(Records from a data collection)

==*==

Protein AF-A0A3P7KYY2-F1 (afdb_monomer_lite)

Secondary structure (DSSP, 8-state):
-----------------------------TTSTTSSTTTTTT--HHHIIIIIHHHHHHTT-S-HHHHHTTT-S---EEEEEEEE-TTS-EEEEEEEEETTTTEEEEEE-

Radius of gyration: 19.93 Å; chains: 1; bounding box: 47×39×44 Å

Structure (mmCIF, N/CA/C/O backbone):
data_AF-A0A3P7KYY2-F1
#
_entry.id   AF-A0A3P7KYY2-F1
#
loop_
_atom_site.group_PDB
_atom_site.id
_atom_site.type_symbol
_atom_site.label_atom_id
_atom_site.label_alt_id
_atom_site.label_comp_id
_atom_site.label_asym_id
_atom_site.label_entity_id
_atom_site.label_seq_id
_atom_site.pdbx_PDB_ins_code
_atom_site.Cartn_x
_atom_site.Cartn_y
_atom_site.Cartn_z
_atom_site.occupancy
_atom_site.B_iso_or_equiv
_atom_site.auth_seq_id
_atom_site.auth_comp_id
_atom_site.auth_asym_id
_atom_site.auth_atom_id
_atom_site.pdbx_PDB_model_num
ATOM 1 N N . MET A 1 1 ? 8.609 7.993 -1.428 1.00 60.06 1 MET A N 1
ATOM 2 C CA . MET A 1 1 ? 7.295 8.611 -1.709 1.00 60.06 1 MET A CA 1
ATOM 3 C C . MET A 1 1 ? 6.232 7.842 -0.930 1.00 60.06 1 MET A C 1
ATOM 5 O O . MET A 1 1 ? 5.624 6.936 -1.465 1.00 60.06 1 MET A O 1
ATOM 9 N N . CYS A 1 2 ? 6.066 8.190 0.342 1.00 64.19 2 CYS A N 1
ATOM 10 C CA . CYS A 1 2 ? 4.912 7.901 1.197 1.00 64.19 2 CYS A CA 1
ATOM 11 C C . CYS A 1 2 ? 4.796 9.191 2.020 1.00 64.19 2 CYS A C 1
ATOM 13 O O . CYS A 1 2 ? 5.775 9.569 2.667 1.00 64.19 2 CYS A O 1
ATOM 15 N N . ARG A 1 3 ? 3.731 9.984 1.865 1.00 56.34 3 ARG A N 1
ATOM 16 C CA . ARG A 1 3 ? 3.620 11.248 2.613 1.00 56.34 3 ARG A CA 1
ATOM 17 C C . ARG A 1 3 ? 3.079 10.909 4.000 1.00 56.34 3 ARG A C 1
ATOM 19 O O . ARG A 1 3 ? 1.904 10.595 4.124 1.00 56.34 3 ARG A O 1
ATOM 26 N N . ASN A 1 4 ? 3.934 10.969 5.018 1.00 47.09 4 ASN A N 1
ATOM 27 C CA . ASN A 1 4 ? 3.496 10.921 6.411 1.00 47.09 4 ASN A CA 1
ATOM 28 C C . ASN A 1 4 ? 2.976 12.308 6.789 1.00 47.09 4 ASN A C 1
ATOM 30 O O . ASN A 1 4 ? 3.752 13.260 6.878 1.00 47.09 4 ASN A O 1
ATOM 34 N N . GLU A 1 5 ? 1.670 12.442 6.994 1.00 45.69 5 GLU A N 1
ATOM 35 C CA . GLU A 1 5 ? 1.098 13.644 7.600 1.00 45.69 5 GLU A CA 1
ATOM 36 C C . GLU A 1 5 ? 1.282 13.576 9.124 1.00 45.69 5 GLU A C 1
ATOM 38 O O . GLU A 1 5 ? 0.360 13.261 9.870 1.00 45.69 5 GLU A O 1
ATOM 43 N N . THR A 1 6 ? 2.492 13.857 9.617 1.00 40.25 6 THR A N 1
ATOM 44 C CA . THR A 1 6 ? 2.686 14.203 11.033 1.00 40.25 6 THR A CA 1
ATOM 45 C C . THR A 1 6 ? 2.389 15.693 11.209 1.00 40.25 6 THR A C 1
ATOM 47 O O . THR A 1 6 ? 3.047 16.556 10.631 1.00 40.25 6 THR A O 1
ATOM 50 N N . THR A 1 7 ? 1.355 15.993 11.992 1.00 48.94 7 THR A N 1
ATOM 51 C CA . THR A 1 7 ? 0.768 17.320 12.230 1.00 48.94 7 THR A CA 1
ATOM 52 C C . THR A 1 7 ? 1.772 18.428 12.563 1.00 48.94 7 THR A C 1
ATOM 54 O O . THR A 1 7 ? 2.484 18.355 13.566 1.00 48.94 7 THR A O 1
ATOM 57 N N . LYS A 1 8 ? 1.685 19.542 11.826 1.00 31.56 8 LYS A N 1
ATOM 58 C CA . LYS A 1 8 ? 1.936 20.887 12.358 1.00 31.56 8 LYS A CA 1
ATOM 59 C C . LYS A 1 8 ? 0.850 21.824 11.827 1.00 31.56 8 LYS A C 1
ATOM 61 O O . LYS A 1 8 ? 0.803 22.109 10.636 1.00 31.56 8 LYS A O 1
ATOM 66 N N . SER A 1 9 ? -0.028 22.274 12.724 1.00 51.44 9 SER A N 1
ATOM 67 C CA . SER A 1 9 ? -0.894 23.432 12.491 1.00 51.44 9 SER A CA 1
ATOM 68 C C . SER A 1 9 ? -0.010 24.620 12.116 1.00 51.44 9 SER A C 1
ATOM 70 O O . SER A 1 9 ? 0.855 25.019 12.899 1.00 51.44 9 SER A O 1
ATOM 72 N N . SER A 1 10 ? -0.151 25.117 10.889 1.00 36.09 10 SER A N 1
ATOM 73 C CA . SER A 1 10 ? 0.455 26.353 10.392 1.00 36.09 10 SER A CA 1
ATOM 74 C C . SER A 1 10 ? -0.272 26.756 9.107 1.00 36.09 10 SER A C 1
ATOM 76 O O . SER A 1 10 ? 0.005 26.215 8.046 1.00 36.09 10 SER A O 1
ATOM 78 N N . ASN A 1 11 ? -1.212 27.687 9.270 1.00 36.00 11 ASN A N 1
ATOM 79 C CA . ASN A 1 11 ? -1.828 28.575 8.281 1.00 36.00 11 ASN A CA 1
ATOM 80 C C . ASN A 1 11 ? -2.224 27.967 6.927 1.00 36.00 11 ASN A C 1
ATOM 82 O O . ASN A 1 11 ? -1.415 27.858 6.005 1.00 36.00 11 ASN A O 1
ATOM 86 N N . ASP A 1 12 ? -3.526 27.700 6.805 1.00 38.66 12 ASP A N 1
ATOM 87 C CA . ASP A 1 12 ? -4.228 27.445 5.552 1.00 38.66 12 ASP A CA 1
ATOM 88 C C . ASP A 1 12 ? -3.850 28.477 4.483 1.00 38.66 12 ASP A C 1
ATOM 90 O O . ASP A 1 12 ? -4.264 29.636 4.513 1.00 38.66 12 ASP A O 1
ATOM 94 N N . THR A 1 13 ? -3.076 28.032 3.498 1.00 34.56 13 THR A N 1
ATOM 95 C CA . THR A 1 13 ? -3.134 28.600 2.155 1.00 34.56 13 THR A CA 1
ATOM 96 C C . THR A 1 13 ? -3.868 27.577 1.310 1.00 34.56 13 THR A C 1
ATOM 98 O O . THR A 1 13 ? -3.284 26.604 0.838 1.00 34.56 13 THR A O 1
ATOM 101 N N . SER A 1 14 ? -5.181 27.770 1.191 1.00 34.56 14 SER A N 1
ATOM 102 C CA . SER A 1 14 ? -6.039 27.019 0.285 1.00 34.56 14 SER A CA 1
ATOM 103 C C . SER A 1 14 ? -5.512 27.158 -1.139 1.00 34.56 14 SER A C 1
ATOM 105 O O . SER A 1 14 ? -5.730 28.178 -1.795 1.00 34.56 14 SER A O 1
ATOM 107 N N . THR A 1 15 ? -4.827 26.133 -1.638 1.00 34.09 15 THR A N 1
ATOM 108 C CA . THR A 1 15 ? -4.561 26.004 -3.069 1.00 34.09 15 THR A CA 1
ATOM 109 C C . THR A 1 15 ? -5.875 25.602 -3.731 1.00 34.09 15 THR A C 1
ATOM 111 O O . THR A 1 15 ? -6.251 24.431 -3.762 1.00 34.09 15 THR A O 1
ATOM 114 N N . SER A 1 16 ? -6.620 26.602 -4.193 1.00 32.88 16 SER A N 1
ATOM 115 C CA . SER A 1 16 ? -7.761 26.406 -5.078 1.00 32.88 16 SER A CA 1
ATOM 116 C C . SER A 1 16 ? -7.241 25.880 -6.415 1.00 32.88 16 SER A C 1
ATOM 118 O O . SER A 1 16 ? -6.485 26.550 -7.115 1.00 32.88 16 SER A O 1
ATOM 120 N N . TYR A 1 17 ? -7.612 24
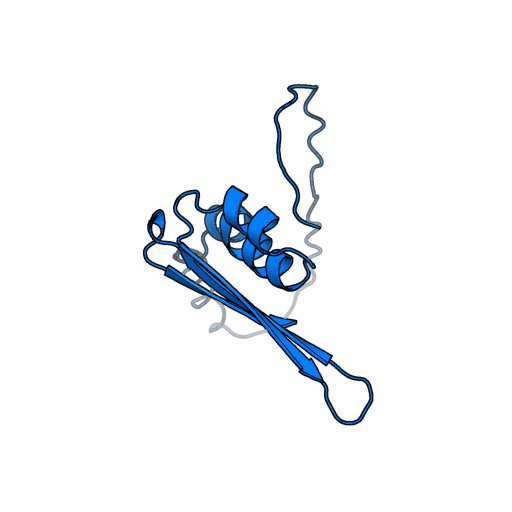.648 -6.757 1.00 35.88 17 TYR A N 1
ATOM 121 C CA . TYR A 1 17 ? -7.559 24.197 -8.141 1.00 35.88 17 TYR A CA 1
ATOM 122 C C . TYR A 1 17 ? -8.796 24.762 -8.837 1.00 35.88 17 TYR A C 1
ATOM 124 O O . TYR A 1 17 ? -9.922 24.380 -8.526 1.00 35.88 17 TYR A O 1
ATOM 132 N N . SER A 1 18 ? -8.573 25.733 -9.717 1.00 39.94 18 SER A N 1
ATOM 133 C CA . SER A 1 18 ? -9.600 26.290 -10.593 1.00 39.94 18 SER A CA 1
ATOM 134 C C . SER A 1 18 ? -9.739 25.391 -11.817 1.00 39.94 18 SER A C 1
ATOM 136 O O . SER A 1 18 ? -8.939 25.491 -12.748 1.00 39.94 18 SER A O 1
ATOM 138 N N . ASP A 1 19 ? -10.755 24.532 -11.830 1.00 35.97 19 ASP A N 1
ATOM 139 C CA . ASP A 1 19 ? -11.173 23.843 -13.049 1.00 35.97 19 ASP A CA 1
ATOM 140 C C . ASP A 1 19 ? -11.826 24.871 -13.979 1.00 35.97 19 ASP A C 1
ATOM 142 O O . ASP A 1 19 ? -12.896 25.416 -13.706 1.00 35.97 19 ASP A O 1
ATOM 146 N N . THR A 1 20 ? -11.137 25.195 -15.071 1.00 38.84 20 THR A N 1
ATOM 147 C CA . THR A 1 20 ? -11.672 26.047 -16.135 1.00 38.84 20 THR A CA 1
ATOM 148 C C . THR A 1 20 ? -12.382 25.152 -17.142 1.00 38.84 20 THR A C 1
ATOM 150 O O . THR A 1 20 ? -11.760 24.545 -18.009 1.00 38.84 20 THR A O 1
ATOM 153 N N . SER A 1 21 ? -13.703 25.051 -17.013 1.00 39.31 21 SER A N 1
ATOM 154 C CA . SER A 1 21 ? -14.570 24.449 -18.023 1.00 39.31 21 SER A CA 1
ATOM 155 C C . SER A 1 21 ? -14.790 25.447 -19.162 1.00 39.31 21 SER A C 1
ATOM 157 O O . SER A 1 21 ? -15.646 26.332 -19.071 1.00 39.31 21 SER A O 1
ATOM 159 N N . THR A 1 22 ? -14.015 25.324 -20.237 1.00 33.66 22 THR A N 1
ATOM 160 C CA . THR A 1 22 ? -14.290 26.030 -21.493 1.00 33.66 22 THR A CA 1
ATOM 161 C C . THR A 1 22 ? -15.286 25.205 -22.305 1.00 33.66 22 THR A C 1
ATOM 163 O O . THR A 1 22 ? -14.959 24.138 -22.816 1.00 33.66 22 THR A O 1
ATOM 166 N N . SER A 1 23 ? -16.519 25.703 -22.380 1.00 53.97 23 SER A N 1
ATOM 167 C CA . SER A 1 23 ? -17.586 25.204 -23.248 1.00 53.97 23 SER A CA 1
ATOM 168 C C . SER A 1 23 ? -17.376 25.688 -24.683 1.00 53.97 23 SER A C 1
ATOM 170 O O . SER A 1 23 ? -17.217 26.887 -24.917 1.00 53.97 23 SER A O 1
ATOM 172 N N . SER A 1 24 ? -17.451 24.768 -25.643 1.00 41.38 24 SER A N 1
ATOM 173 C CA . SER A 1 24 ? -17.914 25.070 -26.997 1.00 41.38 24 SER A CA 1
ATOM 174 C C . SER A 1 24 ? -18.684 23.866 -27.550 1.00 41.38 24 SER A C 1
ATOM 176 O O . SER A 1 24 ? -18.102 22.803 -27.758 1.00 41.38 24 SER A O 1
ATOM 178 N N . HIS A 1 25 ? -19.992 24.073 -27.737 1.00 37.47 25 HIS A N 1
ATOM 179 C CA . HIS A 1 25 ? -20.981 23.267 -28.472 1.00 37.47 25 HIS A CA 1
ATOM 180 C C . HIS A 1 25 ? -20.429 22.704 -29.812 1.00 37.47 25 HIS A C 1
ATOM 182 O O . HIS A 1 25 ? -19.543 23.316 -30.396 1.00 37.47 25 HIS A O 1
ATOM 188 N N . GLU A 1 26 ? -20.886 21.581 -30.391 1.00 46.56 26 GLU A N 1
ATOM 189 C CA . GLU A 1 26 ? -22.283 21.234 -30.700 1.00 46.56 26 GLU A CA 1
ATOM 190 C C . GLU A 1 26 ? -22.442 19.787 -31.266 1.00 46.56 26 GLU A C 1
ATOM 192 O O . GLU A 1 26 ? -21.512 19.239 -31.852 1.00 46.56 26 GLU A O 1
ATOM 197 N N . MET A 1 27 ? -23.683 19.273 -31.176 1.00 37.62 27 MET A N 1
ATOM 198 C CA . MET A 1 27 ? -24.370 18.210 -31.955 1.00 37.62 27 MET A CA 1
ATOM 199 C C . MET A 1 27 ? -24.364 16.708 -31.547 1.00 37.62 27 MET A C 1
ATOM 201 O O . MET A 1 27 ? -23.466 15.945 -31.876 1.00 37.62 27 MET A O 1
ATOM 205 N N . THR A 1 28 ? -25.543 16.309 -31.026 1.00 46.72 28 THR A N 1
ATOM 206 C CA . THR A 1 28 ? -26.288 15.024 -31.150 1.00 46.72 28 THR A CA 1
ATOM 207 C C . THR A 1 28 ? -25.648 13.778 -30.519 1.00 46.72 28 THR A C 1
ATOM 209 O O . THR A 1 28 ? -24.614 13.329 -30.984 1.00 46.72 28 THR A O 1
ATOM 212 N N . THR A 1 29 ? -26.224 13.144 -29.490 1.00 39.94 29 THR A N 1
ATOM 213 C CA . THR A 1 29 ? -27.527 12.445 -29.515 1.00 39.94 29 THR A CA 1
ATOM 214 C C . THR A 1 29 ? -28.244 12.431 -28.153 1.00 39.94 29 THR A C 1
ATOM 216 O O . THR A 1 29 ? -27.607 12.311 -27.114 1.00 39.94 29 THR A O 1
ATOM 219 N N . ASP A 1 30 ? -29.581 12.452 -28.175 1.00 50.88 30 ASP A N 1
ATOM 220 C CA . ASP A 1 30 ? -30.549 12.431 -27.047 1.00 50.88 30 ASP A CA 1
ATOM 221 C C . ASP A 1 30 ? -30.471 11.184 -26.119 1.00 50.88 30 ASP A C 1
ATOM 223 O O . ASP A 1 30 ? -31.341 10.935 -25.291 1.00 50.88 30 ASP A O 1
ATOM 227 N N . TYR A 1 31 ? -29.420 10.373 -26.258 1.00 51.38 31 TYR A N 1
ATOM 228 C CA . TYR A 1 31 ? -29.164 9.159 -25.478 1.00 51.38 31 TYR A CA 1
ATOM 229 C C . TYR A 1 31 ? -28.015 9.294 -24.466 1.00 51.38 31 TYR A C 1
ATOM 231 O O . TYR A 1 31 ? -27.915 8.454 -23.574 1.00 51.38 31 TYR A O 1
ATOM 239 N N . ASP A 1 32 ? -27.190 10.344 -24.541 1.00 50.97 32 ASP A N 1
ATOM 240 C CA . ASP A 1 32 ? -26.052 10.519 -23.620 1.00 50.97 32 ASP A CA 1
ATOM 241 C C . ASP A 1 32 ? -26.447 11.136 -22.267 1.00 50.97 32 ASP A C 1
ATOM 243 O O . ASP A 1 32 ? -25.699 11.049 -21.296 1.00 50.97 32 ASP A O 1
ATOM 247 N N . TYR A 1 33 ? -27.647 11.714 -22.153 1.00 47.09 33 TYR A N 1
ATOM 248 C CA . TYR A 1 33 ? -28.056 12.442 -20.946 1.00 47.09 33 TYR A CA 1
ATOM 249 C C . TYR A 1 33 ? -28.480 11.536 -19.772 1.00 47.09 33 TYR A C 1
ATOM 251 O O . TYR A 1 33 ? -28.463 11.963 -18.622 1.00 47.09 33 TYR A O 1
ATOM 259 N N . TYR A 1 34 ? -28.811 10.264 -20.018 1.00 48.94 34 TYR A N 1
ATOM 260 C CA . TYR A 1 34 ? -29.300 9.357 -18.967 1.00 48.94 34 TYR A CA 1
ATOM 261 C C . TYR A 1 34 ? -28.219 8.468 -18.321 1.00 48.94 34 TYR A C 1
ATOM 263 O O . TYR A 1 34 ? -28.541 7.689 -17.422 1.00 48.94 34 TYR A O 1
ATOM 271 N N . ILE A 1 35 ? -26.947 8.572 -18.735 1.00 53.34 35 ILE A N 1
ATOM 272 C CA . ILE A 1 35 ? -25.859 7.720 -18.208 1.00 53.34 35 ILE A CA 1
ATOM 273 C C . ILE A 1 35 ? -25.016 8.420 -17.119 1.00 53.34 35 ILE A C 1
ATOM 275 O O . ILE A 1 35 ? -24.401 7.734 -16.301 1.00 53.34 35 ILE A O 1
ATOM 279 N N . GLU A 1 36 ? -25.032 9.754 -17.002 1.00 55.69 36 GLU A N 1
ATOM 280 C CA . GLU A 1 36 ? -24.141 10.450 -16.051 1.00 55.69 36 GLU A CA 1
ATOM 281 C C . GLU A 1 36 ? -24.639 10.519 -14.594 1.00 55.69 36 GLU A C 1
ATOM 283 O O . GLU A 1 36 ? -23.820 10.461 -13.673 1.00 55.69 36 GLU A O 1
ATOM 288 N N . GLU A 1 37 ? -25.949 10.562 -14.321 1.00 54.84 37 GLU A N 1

==*==

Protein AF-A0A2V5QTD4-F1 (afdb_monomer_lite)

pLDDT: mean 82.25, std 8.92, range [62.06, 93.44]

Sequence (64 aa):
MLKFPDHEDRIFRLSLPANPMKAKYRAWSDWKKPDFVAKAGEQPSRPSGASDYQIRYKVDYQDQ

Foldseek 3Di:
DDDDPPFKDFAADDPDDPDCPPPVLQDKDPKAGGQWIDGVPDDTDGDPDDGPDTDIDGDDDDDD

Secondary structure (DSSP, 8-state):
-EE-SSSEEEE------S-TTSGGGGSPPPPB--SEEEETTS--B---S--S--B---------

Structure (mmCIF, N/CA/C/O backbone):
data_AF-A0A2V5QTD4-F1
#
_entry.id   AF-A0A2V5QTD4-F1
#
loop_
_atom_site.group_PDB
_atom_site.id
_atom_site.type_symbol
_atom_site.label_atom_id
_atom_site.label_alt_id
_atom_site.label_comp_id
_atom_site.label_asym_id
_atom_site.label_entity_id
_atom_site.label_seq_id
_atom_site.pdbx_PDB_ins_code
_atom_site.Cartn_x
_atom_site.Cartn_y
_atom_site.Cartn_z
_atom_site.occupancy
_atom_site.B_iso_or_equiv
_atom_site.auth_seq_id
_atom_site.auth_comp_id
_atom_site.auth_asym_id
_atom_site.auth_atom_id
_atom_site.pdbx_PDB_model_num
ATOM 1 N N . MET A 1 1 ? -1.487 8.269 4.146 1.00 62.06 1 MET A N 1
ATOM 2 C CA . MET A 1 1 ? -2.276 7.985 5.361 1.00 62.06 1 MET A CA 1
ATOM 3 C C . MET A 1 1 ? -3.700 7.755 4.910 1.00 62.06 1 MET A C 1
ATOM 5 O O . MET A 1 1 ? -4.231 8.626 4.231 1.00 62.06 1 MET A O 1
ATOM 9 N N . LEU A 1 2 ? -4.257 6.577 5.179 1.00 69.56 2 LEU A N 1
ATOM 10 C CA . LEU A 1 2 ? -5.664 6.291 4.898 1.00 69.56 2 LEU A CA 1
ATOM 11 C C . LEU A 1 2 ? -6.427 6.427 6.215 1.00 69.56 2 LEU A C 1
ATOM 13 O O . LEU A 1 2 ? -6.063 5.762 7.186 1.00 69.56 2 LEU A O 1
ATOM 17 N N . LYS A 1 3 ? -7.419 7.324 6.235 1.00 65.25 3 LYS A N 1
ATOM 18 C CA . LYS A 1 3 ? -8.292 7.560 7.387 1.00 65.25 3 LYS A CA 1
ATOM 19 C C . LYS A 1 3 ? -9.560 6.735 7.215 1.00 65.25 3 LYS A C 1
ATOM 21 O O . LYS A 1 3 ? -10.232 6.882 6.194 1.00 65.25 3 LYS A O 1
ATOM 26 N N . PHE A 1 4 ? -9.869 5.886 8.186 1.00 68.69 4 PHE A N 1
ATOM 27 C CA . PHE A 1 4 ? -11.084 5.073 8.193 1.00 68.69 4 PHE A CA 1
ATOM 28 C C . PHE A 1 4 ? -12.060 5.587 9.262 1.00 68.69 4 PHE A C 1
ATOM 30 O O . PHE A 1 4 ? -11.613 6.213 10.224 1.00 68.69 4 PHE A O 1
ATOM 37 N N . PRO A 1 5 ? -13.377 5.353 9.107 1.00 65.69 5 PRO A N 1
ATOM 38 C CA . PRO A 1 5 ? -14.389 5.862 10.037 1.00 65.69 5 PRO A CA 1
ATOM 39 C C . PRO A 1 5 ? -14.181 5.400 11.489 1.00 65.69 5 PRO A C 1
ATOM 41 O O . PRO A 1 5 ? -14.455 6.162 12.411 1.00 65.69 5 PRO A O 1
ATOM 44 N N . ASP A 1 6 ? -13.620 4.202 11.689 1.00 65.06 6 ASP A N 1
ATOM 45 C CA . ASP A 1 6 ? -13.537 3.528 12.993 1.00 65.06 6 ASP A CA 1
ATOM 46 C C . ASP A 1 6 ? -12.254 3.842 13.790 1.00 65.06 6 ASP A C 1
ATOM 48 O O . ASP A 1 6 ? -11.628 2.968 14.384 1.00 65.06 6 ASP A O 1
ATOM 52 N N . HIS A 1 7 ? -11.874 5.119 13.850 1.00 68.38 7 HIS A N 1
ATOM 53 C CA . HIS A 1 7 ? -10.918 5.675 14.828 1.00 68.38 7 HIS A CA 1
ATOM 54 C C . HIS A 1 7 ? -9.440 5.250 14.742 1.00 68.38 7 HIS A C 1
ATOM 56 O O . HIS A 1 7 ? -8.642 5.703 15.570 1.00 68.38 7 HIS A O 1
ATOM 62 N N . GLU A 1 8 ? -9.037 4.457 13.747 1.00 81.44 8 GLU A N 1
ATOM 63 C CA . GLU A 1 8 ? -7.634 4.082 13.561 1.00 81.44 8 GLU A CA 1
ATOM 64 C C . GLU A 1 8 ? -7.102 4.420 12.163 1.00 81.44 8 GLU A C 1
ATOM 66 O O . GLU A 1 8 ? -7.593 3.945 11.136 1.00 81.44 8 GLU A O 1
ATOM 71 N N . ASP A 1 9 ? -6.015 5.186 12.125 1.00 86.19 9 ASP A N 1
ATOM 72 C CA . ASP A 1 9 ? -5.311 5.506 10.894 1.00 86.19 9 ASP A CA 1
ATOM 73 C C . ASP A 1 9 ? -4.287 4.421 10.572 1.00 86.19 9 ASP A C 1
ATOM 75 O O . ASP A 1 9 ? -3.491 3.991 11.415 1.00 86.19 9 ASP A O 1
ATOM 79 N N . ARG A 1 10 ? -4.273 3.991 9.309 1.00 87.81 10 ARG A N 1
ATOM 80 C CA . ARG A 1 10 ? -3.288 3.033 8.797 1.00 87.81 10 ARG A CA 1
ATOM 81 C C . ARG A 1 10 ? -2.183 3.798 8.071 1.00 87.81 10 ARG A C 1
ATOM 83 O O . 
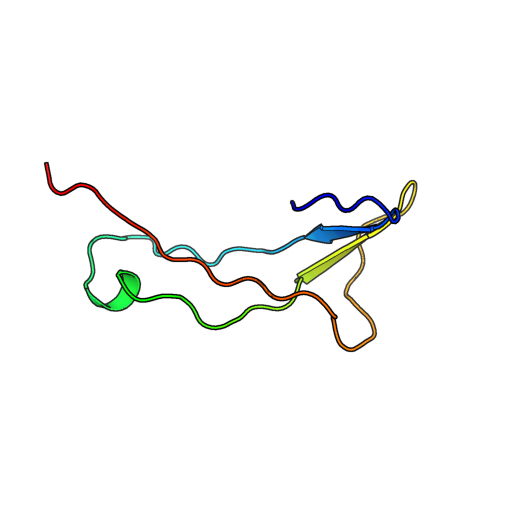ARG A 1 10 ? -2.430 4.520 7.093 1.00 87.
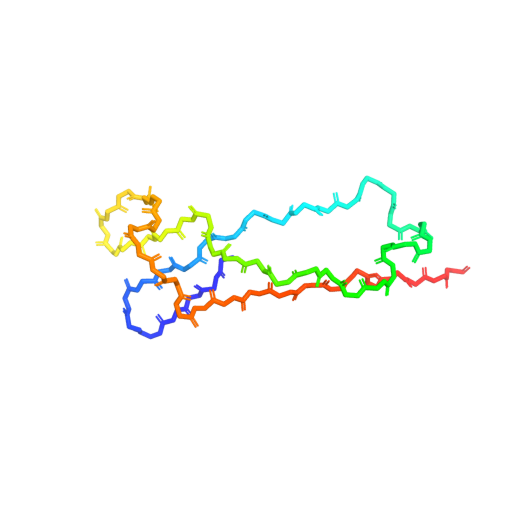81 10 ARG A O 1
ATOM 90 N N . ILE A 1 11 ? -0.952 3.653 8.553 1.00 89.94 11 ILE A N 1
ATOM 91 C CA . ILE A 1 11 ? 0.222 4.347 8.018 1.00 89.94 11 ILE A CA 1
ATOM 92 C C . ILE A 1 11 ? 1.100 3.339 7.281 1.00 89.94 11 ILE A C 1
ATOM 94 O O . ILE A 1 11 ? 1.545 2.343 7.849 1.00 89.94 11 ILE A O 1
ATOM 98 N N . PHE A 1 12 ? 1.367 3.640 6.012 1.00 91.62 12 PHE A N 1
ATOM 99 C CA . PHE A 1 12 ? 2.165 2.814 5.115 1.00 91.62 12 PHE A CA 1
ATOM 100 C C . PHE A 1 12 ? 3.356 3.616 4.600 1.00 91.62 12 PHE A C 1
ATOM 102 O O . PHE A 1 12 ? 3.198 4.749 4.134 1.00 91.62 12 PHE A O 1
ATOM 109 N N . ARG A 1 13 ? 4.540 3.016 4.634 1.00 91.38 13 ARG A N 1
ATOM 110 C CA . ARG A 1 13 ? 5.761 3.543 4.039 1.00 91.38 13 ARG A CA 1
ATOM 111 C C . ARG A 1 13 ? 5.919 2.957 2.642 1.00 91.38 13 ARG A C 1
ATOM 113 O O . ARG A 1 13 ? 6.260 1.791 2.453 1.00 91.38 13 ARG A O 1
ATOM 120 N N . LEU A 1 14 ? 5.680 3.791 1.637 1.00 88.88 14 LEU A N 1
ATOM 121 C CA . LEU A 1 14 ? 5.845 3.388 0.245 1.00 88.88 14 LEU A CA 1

==*==

Task objective – Copy out only the lines of the records above from the one with "DDDDPPFKDFAADDPDDPDCPPPVLQDKDPKAGGQWIDGVPDDTDGDPDDGPDTDIDGDDDDDD" through the one with "ATOM 17 N N", exactly as they stand, both included.

Response to the task –
DDDDPPFKDFAADDPDDPDCPPPVLQDKDPKAGGQWIDGVPDDTDGDPDDGPDTDIDGDDDDDD

Secondary structure (DSSP, 8-state):
-EE-SSSEEEE------S-TTSGGGGSPPPPB--SEEEETTS--B---S--S--B---------

Structure (mmCIF, N/CA/C/O backbone):
data_AF-A0A2V5QTD4-F1
#
_entry.id   AF-A0A2V5QTD4-F1
#
loop_
_atom_site.group_PDB
_atom_site.id
_atom_site.type_symbol
_atom_site.label_atom_id
_atom_site.label_alt_id
_atom_site.label_comp_id
_atom_site.label_asym_id
_atom_site.label_entity_id
_atom_site.label_seq_id
_atom_site.pdbx_PDB_ins_code
_atom_site.Cartn_x
_atom_site.Cartn_y
_atom_site.Cartn_z
_atom_site.occupancy
_atom_site.B_iso_or_equiv
_atom_site.auth_seq_id
_atom_site.auth_comp_id
_atom_site.auth_asym_id
_atom_site.auth_atom_id
_atom_site.pdbx_PDB_model_num
ATOM 1 N N . MET A 1 1 ? -1.487 8.269 4.146 1.00 62.06 1 MET A N 1
ATOM 2 C CA . MET A 1 1 ? -2.276 7.985 5.361 1.00 62.06 1 MET A CA 1
ATOM 3 C C . MET A 1 1 ? -3.700 7.755 4.910 1.00 62.06 1 MET A C 1
ATOM 5 O O . MET A 1 1 ? -4.231 8.626 4.231 1.00 62.06 1 MET A O 1
ATOM 9 N N . LEU A 1 2 ? -4.257 6.577 5.179 1.00 69.56 2 LEU A N 1
ATOM 10 C CA . LEU A 1 2 ? -5.664 6.291 4.898 1.00 69.56 2 LEU A CA 1
ATOM 11 C C . LEU A 1 2 ? -6.427 6.427 6.215 1.00 69.56 2 LEU A C 1
ATOM 13 O O . LEU A 1 2 ? -6.063 5.762 7.186 1.00 69.56 2 LEU A O 1
ATOM 17 N N . LYS A 1 3 ? -7.419 7.324 6.235 1.00 65.25 3 LYS A N 1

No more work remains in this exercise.